TASK GOAL » Take the entries below and print, exactly, the stretch from the line containing "ATOM 13 O O" through the line containing "ATOM 58 N N", both included.

━━━━━ MATERIAL FOR THE TASK ━━━━━

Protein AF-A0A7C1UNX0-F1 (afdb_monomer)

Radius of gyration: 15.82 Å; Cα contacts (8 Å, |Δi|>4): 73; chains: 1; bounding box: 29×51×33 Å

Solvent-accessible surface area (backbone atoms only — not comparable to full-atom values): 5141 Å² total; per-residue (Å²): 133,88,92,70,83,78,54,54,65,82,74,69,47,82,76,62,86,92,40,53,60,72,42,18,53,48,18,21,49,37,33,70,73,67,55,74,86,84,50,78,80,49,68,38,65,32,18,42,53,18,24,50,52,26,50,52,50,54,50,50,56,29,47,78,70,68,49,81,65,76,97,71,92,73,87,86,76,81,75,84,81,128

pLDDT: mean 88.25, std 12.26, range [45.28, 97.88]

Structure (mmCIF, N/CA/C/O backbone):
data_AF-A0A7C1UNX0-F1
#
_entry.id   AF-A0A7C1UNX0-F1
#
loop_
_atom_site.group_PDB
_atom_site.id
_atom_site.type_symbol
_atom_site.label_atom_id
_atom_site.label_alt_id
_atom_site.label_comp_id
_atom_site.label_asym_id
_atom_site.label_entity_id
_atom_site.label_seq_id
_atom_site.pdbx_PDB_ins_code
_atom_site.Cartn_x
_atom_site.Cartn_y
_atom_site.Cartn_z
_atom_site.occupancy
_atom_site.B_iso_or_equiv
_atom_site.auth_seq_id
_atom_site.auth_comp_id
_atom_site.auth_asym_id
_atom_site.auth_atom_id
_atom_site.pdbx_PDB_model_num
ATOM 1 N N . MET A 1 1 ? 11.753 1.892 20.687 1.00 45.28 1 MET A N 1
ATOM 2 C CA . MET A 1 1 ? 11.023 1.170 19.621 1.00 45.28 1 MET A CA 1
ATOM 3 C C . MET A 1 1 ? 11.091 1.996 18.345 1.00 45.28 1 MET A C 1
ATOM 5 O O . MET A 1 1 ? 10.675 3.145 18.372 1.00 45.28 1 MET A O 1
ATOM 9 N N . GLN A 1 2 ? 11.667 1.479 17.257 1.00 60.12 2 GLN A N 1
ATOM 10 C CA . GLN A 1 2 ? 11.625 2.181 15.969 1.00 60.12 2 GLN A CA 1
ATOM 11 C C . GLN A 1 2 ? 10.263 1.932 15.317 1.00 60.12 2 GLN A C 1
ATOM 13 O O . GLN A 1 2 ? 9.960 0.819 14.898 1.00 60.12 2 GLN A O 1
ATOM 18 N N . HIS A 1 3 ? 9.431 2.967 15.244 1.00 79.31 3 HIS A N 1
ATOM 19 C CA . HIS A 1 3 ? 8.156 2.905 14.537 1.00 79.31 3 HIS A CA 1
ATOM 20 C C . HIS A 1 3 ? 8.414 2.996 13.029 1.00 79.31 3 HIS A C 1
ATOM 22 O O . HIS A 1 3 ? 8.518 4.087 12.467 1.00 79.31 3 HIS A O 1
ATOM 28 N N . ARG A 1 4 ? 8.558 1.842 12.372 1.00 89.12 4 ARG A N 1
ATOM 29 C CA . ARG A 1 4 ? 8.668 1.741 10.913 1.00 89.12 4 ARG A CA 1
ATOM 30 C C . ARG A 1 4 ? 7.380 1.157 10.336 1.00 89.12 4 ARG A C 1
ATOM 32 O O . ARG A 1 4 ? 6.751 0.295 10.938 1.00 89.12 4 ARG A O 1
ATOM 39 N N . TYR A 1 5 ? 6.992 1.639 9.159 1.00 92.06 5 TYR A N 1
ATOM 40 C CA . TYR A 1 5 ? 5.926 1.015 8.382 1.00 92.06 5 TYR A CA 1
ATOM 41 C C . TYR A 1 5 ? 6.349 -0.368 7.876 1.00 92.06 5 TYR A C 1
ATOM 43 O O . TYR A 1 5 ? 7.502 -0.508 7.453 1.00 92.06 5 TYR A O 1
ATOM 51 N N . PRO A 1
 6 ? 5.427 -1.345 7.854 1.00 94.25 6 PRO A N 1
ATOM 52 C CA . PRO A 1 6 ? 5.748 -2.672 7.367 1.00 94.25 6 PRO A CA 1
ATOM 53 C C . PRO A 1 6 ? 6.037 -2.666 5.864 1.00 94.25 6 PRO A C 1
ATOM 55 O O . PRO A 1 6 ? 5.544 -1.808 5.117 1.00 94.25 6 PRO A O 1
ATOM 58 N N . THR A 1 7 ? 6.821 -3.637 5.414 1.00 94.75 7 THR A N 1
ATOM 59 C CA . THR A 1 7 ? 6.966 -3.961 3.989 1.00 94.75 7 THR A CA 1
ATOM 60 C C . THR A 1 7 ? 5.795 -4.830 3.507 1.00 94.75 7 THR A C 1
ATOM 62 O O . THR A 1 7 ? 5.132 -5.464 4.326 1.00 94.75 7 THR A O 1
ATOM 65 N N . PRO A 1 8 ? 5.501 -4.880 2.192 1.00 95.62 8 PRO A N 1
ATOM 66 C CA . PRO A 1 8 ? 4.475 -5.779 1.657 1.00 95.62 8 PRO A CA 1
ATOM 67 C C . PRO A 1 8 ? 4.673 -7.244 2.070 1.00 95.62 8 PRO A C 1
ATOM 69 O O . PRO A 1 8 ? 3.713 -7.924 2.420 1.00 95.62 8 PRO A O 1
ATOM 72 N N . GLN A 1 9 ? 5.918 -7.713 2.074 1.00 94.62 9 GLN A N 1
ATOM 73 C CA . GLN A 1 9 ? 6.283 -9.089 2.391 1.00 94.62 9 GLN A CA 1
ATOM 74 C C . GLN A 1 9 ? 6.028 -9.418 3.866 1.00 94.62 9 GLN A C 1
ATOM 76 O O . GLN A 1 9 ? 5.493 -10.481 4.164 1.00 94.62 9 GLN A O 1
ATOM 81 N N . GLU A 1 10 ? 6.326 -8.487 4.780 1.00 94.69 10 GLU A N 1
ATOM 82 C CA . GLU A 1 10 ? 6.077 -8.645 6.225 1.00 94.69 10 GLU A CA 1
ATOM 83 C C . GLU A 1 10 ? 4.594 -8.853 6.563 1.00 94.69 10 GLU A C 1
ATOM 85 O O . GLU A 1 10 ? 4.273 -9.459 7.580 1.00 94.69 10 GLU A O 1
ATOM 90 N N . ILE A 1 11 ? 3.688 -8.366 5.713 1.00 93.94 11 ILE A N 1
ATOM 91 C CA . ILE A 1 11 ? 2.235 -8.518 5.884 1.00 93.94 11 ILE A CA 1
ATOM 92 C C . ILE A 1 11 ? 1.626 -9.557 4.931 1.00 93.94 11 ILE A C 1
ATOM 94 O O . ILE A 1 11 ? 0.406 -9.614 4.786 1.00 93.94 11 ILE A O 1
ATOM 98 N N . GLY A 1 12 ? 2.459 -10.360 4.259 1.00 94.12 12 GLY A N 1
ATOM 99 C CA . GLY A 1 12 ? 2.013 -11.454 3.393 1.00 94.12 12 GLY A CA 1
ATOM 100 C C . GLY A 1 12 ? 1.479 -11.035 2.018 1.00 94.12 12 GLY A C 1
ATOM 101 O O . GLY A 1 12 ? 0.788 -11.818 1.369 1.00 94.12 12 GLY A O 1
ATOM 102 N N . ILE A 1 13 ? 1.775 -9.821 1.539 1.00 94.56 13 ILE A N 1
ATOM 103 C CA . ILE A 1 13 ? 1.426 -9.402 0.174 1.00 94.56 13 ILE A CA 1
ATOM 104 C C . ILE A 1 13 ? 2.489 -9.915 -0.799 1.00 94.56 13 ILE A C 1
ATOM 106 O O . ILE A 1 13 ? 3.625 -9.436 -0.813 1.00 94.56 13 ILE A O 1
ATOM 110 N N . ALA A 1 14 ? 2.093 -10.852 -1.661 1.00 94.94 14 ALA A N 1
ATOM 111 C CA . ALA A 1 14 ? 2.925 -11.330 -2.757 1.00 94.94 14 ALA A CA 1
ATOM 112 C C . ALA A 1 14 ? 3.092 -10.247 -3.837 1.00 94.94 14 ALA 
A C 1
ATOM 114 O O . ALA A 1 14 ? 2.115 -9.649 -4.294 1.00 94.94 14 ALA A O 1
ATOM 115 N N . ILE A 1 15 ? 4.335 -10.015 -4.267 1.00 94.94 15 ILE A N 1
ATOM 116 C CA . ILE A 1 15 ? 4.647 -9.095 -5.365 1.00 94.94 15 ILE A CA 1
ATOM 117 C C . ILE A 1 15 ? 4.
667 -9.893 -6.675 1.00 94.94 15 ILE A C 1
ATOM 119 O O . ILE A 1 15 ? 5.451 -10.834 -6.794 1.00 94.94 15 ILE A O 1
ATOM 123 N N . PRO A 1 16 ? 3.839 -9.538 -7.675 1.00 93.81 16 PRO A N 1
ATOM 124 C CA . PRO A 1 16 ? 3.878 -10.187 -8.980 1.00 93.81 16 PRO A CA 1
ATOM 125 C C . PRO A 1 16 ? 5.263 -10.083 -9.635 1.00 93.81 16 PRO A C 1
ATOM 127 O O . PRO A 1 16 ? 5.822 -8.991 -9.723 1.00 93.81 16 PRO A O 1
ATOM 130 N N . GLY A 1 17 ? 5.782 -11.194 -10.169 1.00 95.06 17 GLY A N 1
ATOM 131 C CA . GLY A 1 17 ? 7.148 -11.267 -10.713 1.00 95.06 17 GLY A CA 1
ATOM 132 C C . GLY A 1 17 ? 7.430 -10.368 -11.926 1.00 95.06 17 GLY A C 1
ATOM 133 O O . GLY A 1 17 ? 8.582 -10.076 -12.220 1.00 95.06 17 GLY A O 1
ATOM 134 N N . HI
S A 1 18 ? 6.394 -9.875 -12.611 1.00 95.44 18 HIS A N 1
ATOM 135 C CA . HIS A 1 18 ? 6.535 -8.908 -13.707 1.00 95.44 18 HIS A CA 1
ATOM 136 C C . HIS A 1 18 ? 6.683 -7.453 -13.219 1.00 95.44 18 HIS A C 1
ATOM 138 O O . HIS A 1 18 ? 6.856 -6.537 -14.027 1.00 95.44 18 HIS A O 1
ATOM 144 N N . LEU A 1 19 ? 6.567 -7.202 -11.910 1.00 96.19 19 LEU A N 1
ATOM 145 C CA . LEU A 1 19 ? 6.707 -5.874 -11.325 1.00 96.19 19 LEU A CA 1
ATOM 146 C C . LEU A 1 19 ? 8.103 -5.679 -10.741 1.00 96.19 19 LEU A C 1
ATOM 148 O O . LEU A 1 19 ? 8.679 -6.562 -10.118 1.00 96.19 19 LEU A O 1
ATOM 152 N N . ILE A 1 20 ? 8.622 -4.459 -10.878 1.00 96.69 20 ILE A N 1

━━━━━

RESULT OF THIS TASK »
ATOM 13 O O . GLN A 1 2 ? 9.960 0.819 14.898 1.00 60.12 2 GLN A O 1
ATOM 18 N N . HIS A 1 3 ? 9.431 2.967 15.244 1.00 79.31 3 HIS A N 1
ATOM 19 C CA . HIS A 1 3 ? 8.156 2.905 14.537 1.00 79.31 3 HIS A CA 1
ATOM 20 C C . HIS A 1 3 ? 8.414 2.996 13.029 1.00 79.31 3 HIS A C 1
ATOM 22 O O . HIS A 1 3 ? 8.518 4.087 12.467 1.00 79.31 3 HIS A O 1
ATOM 28 N N . ARG A 1 4 ? 8.558 1.842 12.372 1.00 89.12 4 ARG A N 1
ATOM 29 C CA . ARG A 1 4 ? 8.668 1.741 10.913 1.00 89.12 4 ARG A CA 1
ATOM 30 C C . ARG A 1 4 ? 7.380 1.157 10.336 1.00 89.12 4 ARG A C 1
ATOM 32 O O . ARG A 1 4 ? 6.751 0.295 10.938 1.00 89.12 4 ARG A O 1
ATOM 39 N N . TYR A 1 5 ? 6.992 1.639 9.159 1.00 92.06 5 TYR A N 1
ATOM 40 C CA . TYR A 1 5 ? 5.926 1.015 8.382 1.00 92.06 5 TYR A CA 1
ATOM 41 C C . TYR A 1 5 ? 6.349 -0.368 7.876 1.00 92.06 5 TYR A C 1
ATOM 43 O O . TYR A 1 5 ? 7.502 -0.508 7.453 1.00 92.06 5 TYR A O 1
ATOM 51 N N . PRO A 1
 6 ? 5.427 -1.345 7.854 1.00 94.25 6 PRO A N 1
ATOM 52 C CA . PRO A 1 6 ? 5.748 -2.672 7.367 1.00 94.25 6 PRO A CA 1
ATOM 53 C C . PRO A 1 6 ? 6.037 -2.666 5.864 1.00 94.25 6 PRO A C 1
ATOM 55 O O . PRO A 1 6 ? 5.544 -1.808 5.117 1.00 94.25 6 PRO A O 1
ATOM 58 N N . THR A 1 7 ? 6.821 -3.637 5.414 1.00 94.75 7 THR A N 1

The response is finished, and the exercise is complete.